However, if you want to think about banishing exchange in addition to weakening and contraction, then you should look at a fragment of the Lambek calculus. Here's one -- the loss of exchange means the context here isn't merely linear, it's also ordered.

A ::= P | A -o B

------- Ident
P |- P

 Gamma, A |- B
----------------  -oR
 Gamma |- A -o B

Gamma |- A   B, Delta |- C
-------------------------- -oL 
A -o B, Gamma, Delta |- C 

Cut is an admissible principle for this calculus (email me if you want
the proof):

Gamma |- A   A, Gamma' |- B
---------------------------- Cut
     Gamma, Gamma' |- B

Now, the trick is to try and translate derivations into combinator expressions -- and I ran into trouble in the -oL case:

[[D :: Ident]]                 = I
[[-oR(D') :: Gamma |- A -o B]] = [[D']]
[[-oL(D1,D2) :: Gamma, A -o B, Gamma' |- C]] = 
    Note D1 :: Gamma |- A
    Note D2 :: B, Gamma' |- C
    So  [[D1]] :: (Gamma -o A) 
    and [[D2]] :: (B -o Gamma' -o C) 
    So we want some d : (A -o B) -o Gamma -o Gamma' -o C. 
    So if we define:
        LEFT == \d2 d1 f : A -o B. d2 o f o d1
    Then we can define the translation to yield:
       LEFT [[D2]] [[D1]]

Note in the last case the left combinator permutes the order of its variables -- f is bound last, but it's used second in the combinator above.
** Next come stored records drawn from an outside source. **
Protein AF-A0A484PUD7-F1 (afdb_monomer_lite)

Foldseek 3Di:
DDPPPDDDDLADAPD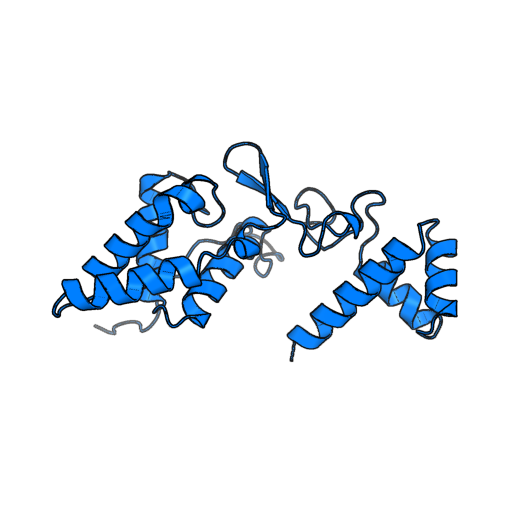CDDPCNVPHAPLSVLLVLLVVLCVVLPNDVQLVSQLQVQQCVVVVDRRRCLFPVCLPCSLVSSLVSQQVVDPDDSPVVSVVVSVSVPVSSDVLSNPQFDDDHGDGAKGDNDPCVLQWIQGCVAPNRAIARNPLSHHLVVLLVQLVVQPVDPVSLVVSCVVSVHDSSNSVSSNVVVVVVVVVVD

Secondary structure (DSSP, 8-state):
------PPPSS--S--SSTTTTPPPHHHHHHHHHHHHHHHTT--HHHHHHHHHHHHHHH--S--TTSHHHHHHHHHHHHHHHHTT-SS-HHHHHHHHHHHHHHHS-HHHHTTEEEETTEEEEE-SS-GGG-EEE-TTSGGG-EEETTT--BHHHHHHHHHHTTSSHHHHHHHHHHTT--HHHHHHHHHHHHHHHHHT-

Organism: NCBI:txid1297885

pLDDT: mean 84.07, std 14.61, range [31.73, 97.81]

Sequence (198 aa):
MAVAGYSAPLWSPQVTEGEASKTIGFQDLLEARFVHAFVSHGVPLLVVRRCLVSAQQLYGVPYPFTTLRFKTDGKSIFGEAVRQSVDEDPLIDLRSRQVVFREIIVPSLYAGIEYQGEHASKWYPVPKRDHIVLDPARHFGSPINEDTGIPTEALHASYLAEGGDERAAALTAATYDIPLRWVKAAIRYESQLAKASH

Radius of gyration: 20.3 Å; chains: 1; bounding box: 54×42×51 Å

Structure (mmCIF, N/CA/C/O backbone):
data_AF-A0A484PUD7-F1
#
_entry.id   AF-A0A484PUD7-F1
#
loop_
_atom_site.group_PDB
_atom_site.id
_atom_site.type_symbol
_atom_site.label_atom_id
_atom_site.label_alt_id
_atom_site.label_comp_id
_atom_site.label_asym_id
_atom_site.label_entity_id
_atom_site.label_seq_id
_atom_site.pdbx_PDB_ins_code
_atom_site.Cartn_x
_atom_site.Cartn_y
_atom_site.Cartn_z
_atom_site.occupancy
_atom_site.B_iso_or_equiv
_atom_site.auth_seq_id
_atom_site.auth_comp_id
_atom_site.auth_asym_id
_atom_site.auth_atom_id
_atom_site.pdbx_PDB_model_num
ATOM 1 N N . MET A 1 1 ? -20.991 30.604 23.208 1.00 37.69 1 MET A N 1
ATOM 2 C CA . MET A 1 1 ? -19.802 29.743 23.032 1.00 37.69 1 MET A CA 1
ATOM 3 C C . MET A 1 1 ? -19.766 29.307 21.582 1.00 37.69 1 MET A C 1
ATOM 5 O O . MET A 1 1 ? -20.705 28.655 21.148 1.00 37.69 1 MET A O 1
ATOM 9 N N . ALA A 1 2 ? -18.768 29.747 20.815 1.00 32.84 2 ALA A N 1
ATOM 10 C CA . ALA A 1 2 ? -18.623 29.341 19.422 1.00 32.84 2 ALA A CA 1
ATOM 11 C C . ALA A 1 2 ? -18.299 27.841 19.376 1.00 32.84 2 ALA A C 1
ATOM 13 O O . ALA A 1 2 ? -17.264 27.416 19.886 1.00 32.84 2 ALA A O 1
ATOM 14 N N . VAL A 1 3 ? -19.204 27.040 18.816 1.00 40.41 3 VAL A N 1
ATOM 15 C CA . VAL A 1 3 ? -18.925 25.639 18.496 1.00 40.41 3 VAL A CA 1
ATOM 16 C C . VAL A 1 3 ? -17.986 25.677 17.299 1.00 40.41 3 VAL A C 1
ATOM 18 O O . VAL A 1 3 ? -18.412 25.960 16.182 1.00 40.41 3 VAL A O 1
ATOM 21 N N . ALA A 1 4 ? -16.690 25.493 17.535 1.00 41.56 4 ALA A N 1
ATOM 22 C CA . ALA A 1 4 ? -15.740 25.328 16.449 1.00 41.56 4 ALA A CA 1
ATOM 23 C C . ALA A 1 4 ? -16.177 24.100 15.636 1.00 41.56 4 ALA A C 1
ATOM 25 O O . ALA A 1 4 ? -16.139 22.978 16.135 1.00 41.56 4 ALA A O 1
ATOM 26 N N . GLY A 1 5 ? -16.615 24.313 14.393 1.00 48.19 5 GLY A N 1
ATOM 27 C CA . GLY A 1 5 ? -17.006 23.264 13.443 1.00 48.19 5 GLY A CA 1
ATOM 28 C C . GLY A 1 5 ? -15.826 22.432 12.926 1.00 48.19 5 GLY A C 1
ATOM 29 O O . GLY A 1 5 ? -15.844 21.992 11.783 1.00 48.19 5 GLY A O 1
ATOM 30 N N . TYR A 1 6 ? -14.787 22.249 13.741 1.00 53.34 6 TYR A N 1
ATOM 31 C CA . TYR A 1 6 ? -13.608 21.458 13.421 1.00 53.34 6 TYR A CA 1
ATOM 32 C C . TYR A 1 6 ? -13.644 20.155 14.213 1.00 53.34 6 TYR A C 1
ATOM 34 O O . TYR A 1 6 ? -13.557 20.140 15.439 1.00 53.34 6 TYR A O 1
ATOM 42 N N . SER A 1 7 ? -13.755 19.040 13.492 1.00 69.06 7 SER A N 1
ATOM 43 C CA . SER A 1 7 ? -13.435 17.729 14.049 1.00 69.06 7 SER A CA 1
ATOM 44 C C . SER A 1 7 ? -11.912 17.607 14.133 1.00 69.06 7 SER A C 1
ATOM 46 O O . SER A 1 7 ? -11.220 17.939 13.171 1.00 69.06 7 SER A O 1
ATOM 48 N N . ALA A 1 8 ? -11.388 17.132 15.267 1.00 82.19 8 ALA A N 1
ATOM 49 C CA . ALA A 1 8 ? -9.972 16.774 15.404 1.00 82.19 8 ALA A CA 1
ATOM 50 C C . ALA A 1 8 ? -9.555 15.775 14.301 1.00 82.19 8 ALA A C 1
ATOM 52 O O . ALA A 1 8 ? -10.420 15.077 13.781 1.00 82.19 8 ALA A O 1
ATOM 53 N N . PRO A 1 9 ? -8.276 15.631 13.922 1.00 86.75 9 PRO A N 1
ATOM 54 C CA . PRO A 1 9 ? -7.863 14.591 12.970 1.00 86.75 9 PRO A CA 1
ATOM 55 C C . PRO A 1 9 ? -8.216 13.180 13.478 1.00 86.75 9 PRO A C 1
ATOM 57 O O . PRO A 1 9 ? -8.468 12.986 14.669 1.00 86.75 9 PRO A O 1
ATOM 60 N N . LEU A 1 10 ? -8.324 12.194 12.579 1.00 86.25 10 LEU A N 1
ATOM 61 C CA . LEU A 1 10 ? -8.625 10.807 12.971 1.00 86.25 10 LEU A CA 1
ATOM 62 C C . LEU A 1 10 ? -7.474 10.184 13.776 1.00 86.25 10 LEU A C 1
ATOM 64 O O . LEU A 1 10 ? -7.732 9.501 14.760 1.00 86.25 10 LEU A O 1
ATOM 68 N N . TRP A 1 11 ? -6.230 10.474 13.402 1.00 89.38 11 TRP A N 1
ATOM 69 C CA . TRP A 1 11 ? -5.024 10.106 14.141 1.00 89.38 11 TRP A CA 1
ATOM 70 C C . TRP A 1 11 ? -3.950 11.188 13.977 1.00 89.38 11 TRP A C 1
ATOM 72 O O . TRP A 1 11 ? -4.079 12.087 13.141 1.00 89.38 11 TRP A O 1
ATOM 82 N N . SER A 1 12 ? -2.899 11.101 14.789 1.00 86.88 12 SER A N 1
ATOM 83 C CA . SER A 1 12 ? -1.686 11.903 14.620 1.00 86.88 12 SER A CA 1
ATOM 84 C C . SER A 1 12 ? -0.761 11.209 13.615 1.00 86.88 12 SER A C 1
ATOM 86 O O . SER A 1 12 ? -0.444 10.043 13.857 1.00 86.88 12 SER A O 1
ATOM 88 N N . PRO A 1 13 ? -0.328 11.876 12.527 1.00 85.56 13 PRO A N 1
ATOM 89 C CA . PRO A 1 13 ? 0.552 11.274 11.523 1.00 85.56 13 PRO A CA 1
ATOM 90 C C . PRO A 1 13 ? 1.862 10.728 12.108 1.00 85.56 13 PRO A C 1
ATOM 92 O O . PRO A 1 13 ? 2.328 11.218 13.135 1.00 85.56 13 PRO A O 1
ATOM 95 N N . GLN A 1 14 ? 2.504 9.766 11.437 1.00 82.62 14 GLN A N 1
ATOM 96 C CA . GLN A 1 14 ? 3.812 9.230 11.848 1.00 82.62 14 GLN A CA 1
ATOM 97 C C . GLN A 1 14 ? 4.923 10.286 11.825 1.00 82.62 14 GLN A C 1
ATOM 99 O O . GLN A 1 14 ? 5.873 10.190 12.600 1.00 82.62 14 GLN A O 1
ATOM 104 N N . VAL A 1 15 ? 4.819 11.271 10.930 1.00 79.69 15 VAL A N 1
ATOM 105 C CA . VAL A 1 15 ? 5.795 12.352 10.771 1.00 79.69 15 VAL A CA 1
ATOM 106 C C . VAL A 1 15 ? 5.152 13.658 11.226 1.00 79.69 15 VAL A C 1
ATOM 108 O O . VAL A 1 15 ? 4.298 14.212 10.540 1.00 79.69 15 VAL A O 1
ATOM 111 N N . THR A 1 16 ? 5.549 14.146 12.402 1.00 69.56 16 THR A N 1
ATOM 112 C CA . THR A 1 16 ? 4.944 15.331 13.038 1.00 69.56 16 THR A CA 1
ATOM 113 C C . THR A 1 16 ? 5.850 16.560 13.071 1.00 69.56 16 THR A C 1
ATOM 115 O O . THR A 1 16 ? 5.375 17.644 13.399 1.00 69.56 16 THR A O 1
ATOM 118 N N . GLU A 1 17 ? 7.137 16.428 12.734 1.00 67.31 17 GLU A N 1
ATOM 119 C CA . GLU A 1 17 ? 8.140 17.485 12.923 1.00 67.31 17 GLU A CA 1
ATOM 120 C C . GLU A 1 17 ? 8.981 17.751 11.660 1.00 67.31 17 GLU A C 1
ATOM 122 O O . GLU A 1 17 ? 9.239 16.856 10.855 1.00 67.31 17 GLU A O 1
ATOM 127 N N . GLY A 1 18 ? 9.425 19.005 11.505 1.00 64.19 18 GLY A N 1
ATOM 128 C CA . GLY A 1 18 ? 10.325 19.458 10.436 1.00 64.19 18 GLY A CA 1
ATOM 129 C C . GLY A 1 18 ? 9.648 19.872 9.120 1.00 64.19 18 GLY A C 1
ATOM 130 O O . GLY A 1 18 ? 8.421 19.943 9.001 1.00 64.19 18 GLY A O 1
ATOM 131 N N . GLU A 1 19 ? 10.466 20.143 8.096 1.00 59.34 19 GLU A N 1
ATOM 132 C CA . GLU A 1 19 ? 10.010 20.462 6.726 1.00 59.34 19 GLU A CA 1
ATOM 133 C C . GLU A 1 19 ? 9.200 19.314 6.091 1.00 59.34 19 GLU A C 1
ATOM 135 O O . GLU A 1 19 ? 8.409 19.531 5.175 1.00 59.34 19 GLU A O 1
ATOM 140 N N . ALA A 1 20 ? 9.326 18.104 6.645 1.00 59.22 20 ALA A N 1
ATOM 141 C CA . ALA A 1 20 ? 8.575 16.911 6.274 1.00 59.22 20 ALA A CA 1
ATOM 142 C C . ALA A 1 20 ? 7.161 16.834 6.889 1.00 59.22 20 ALA A C 1
ATOM 144 O O . ALA A 1 20 ? 6.481 15.833 6.684 1.00 59.22 20 ALA A O 1
ATOM 145 N N . SER A 1 21 ? 6.676 17.870 7.585 1.00 60.81 21 SER A N 1
ATOM 146 C CA . SER A 1 21 ? 5.334 17.926 8.211 1.00 60.81 21 SER A CA 1
ATOM 147 C C . SER A 1 21 ? 4.139 17.759 7.252 1.00 60.81 21 SER A C 1
ATOM 149 O O . SER A 1 21 ? 3.000 17.638 7.700 1.00 60.81 21 SER A O 1
ATOM 151 N N . LYS A 1 22 ? 4.374 17.731 5.934 1.00 66.50 22 LYS A N 1
ATOM 152 C CA . LYS A 1 22 ? 3.372 17.397 4.903 1.00 66.50 22 LYS A CA 1
ATOM 153 C C . LYS A 1 22 ? 3.474 15.956 4.384 1.00 66.50 22 LYS A C 1
ATOM 155 O O . LYS A 1 22 ? 2.807 15.617 3.410 1.00 66.50 22 LYS A O 1
ATOM 160 N N . THR A 1 23 ? 4.315 15.127 4.992 1.00 73.75 23 THR A N 1
ATOM 161 C CA . THR A 1 23 ? 4.570 13.753 4.548 1.00 73.75 23 THR A CA 1
ATOM 162 C C . THR A 1 23 ? 3.645 12.785 5.271 1.00 73.75 23 THR A C 1
ATOM 164 O O . THR A 1 23 ? 3.399 12.915 6.468 1.00 73.75 23 THR A O 1
ATOM 167 N N . ILE A 1 24 ? 3.148 11.797 4.537 1.00 80.50 24 ILE A N 1
ATOM 168 C CA . ILE A 1 24 ? 2.343 10.699 5.068 1.00 80.50 24 ILE A CA 1
ATOM 169 C C . ILE A 1 24 ? 3.284 9.510 5.272 1.00 80.50 24 ILE A C 1
ATOM 171 O O . ILE A 1 24 ? 3.997 9.127 4.345 1.00 80.50 24 ILE A O 1
ATOM 175 N N . GLY A 1 25 ? 3.314 8.941 6.477 1.00 87.00 25 GLY A N 1
ATOM 176 C CA . GLY A 1 25 ? 4.077 7.729 6.750 1.00 87.00 25 GLY A CA 1
ATOM 177 C C . GLY A 1 25 ? 3.431 6.481 6.143 1.00 87.00 25 GLY A C 1
ATOM 178 O O . GLY A 1 25 ? 2.275 6.478 5.726 1.00 87.00 25 GLY A O 1
ATOM 179 N N . PHE A 1 26 ? 4.167 5.373 6.112 1.00 90.19 26 PHE A N 1
ATOM 180 C CA . PHE A 1 26 ? 3.663 4.113 5.559 1.00 90.19 26 PHE A CA 1
ATOM 181 C C . PHE A 1 26 ? 2.420 3.585 6.292 1.00 90.19 26 PHE A C 1
ATOM 183 O O . PHE A 1 26 ? 1.466 3.145 5.650 1.00 90.19 26 PHE A O 1
ATOM 190 N N . GLN A 1 27 ? 2.396 3.656 7.626 1.00 89.81 27 GLN A N 1
ATOM 191 C CA . GLN A 1 27 ? 1.217 3.230 8.388 1.00 89.81 27 GLN A CA 1
ATOM 192 C C . GLN A 1 27 ? 0.057 4.204 8.190 1.00 89.81 27 GLN A C 1
ATOM 194 O O . GLN A 1 27 ? -1.079 3.758 8.067 1.00 89.81 27 GLN A O 1
ATOM 199 N N . ASP A 1 28 ? 0.340 5.508 8.082 1.00 90.62 28 ASP A N 1
ATOM 200 C CA . ASP A 1 28 ? -0.680 6.513 7.773 1.00 90.62 28 ASP A CA 1
ATOM 201 C C . ASP A 1 28 ? -1.347 6.224 6.426 1.00 90.62 28 ASP A C 1
ATOM 203 O O . ASP A 1 28 ? -2.570 6.277 6.316 1.00 90.62 28 ASP A O 1
ATOM 207 N N . LEU A 1 29 ? -0.550 5.883 5.406 1.00 91.06 29 LEU A N 1
ATOM 208 C CA . LEU A 1 29 ? -1.037 5.528 4.076 1.00 91.06 29 LEU A CA 1
ATOM 209 C C . LEU A 1 29 ? -1.961 4.311 4.140 1.00 91.06 29 LEU A C 1
ATOM 211 O O . LEU A 1 29 ? -3.051 4.324 3.565 1.00 91.06 29 LEU A O 1
ATOM 215 N N . LEU A 1 30 ? -1.537 3.253 4.830 1.00 92.00 30 LEU A N 1
ATOM 216 C CA . LEU A 1 30 ? -2.349 2.051 4.959 1.00 92.00 30 LEU A CA 1
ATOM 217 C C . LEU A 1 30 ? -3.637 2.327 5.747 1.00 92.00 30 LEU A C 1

So to do bracket abstraction on LEFT, you really need the C combinator. However, if we also had the reverse composition operator, then we could write:

LEFT d2 d1 f = d2 o (d1; f)

and then

[[-oL(D1,D2) :: Gamma, A -o B, Gamma' |- C]] = LEFT [[D2]] [[D1]]

and bracket abstraction could give a good term for this.

There might be some more clever trick than this, but I'm not a combinator expert, so this is all I've got. :)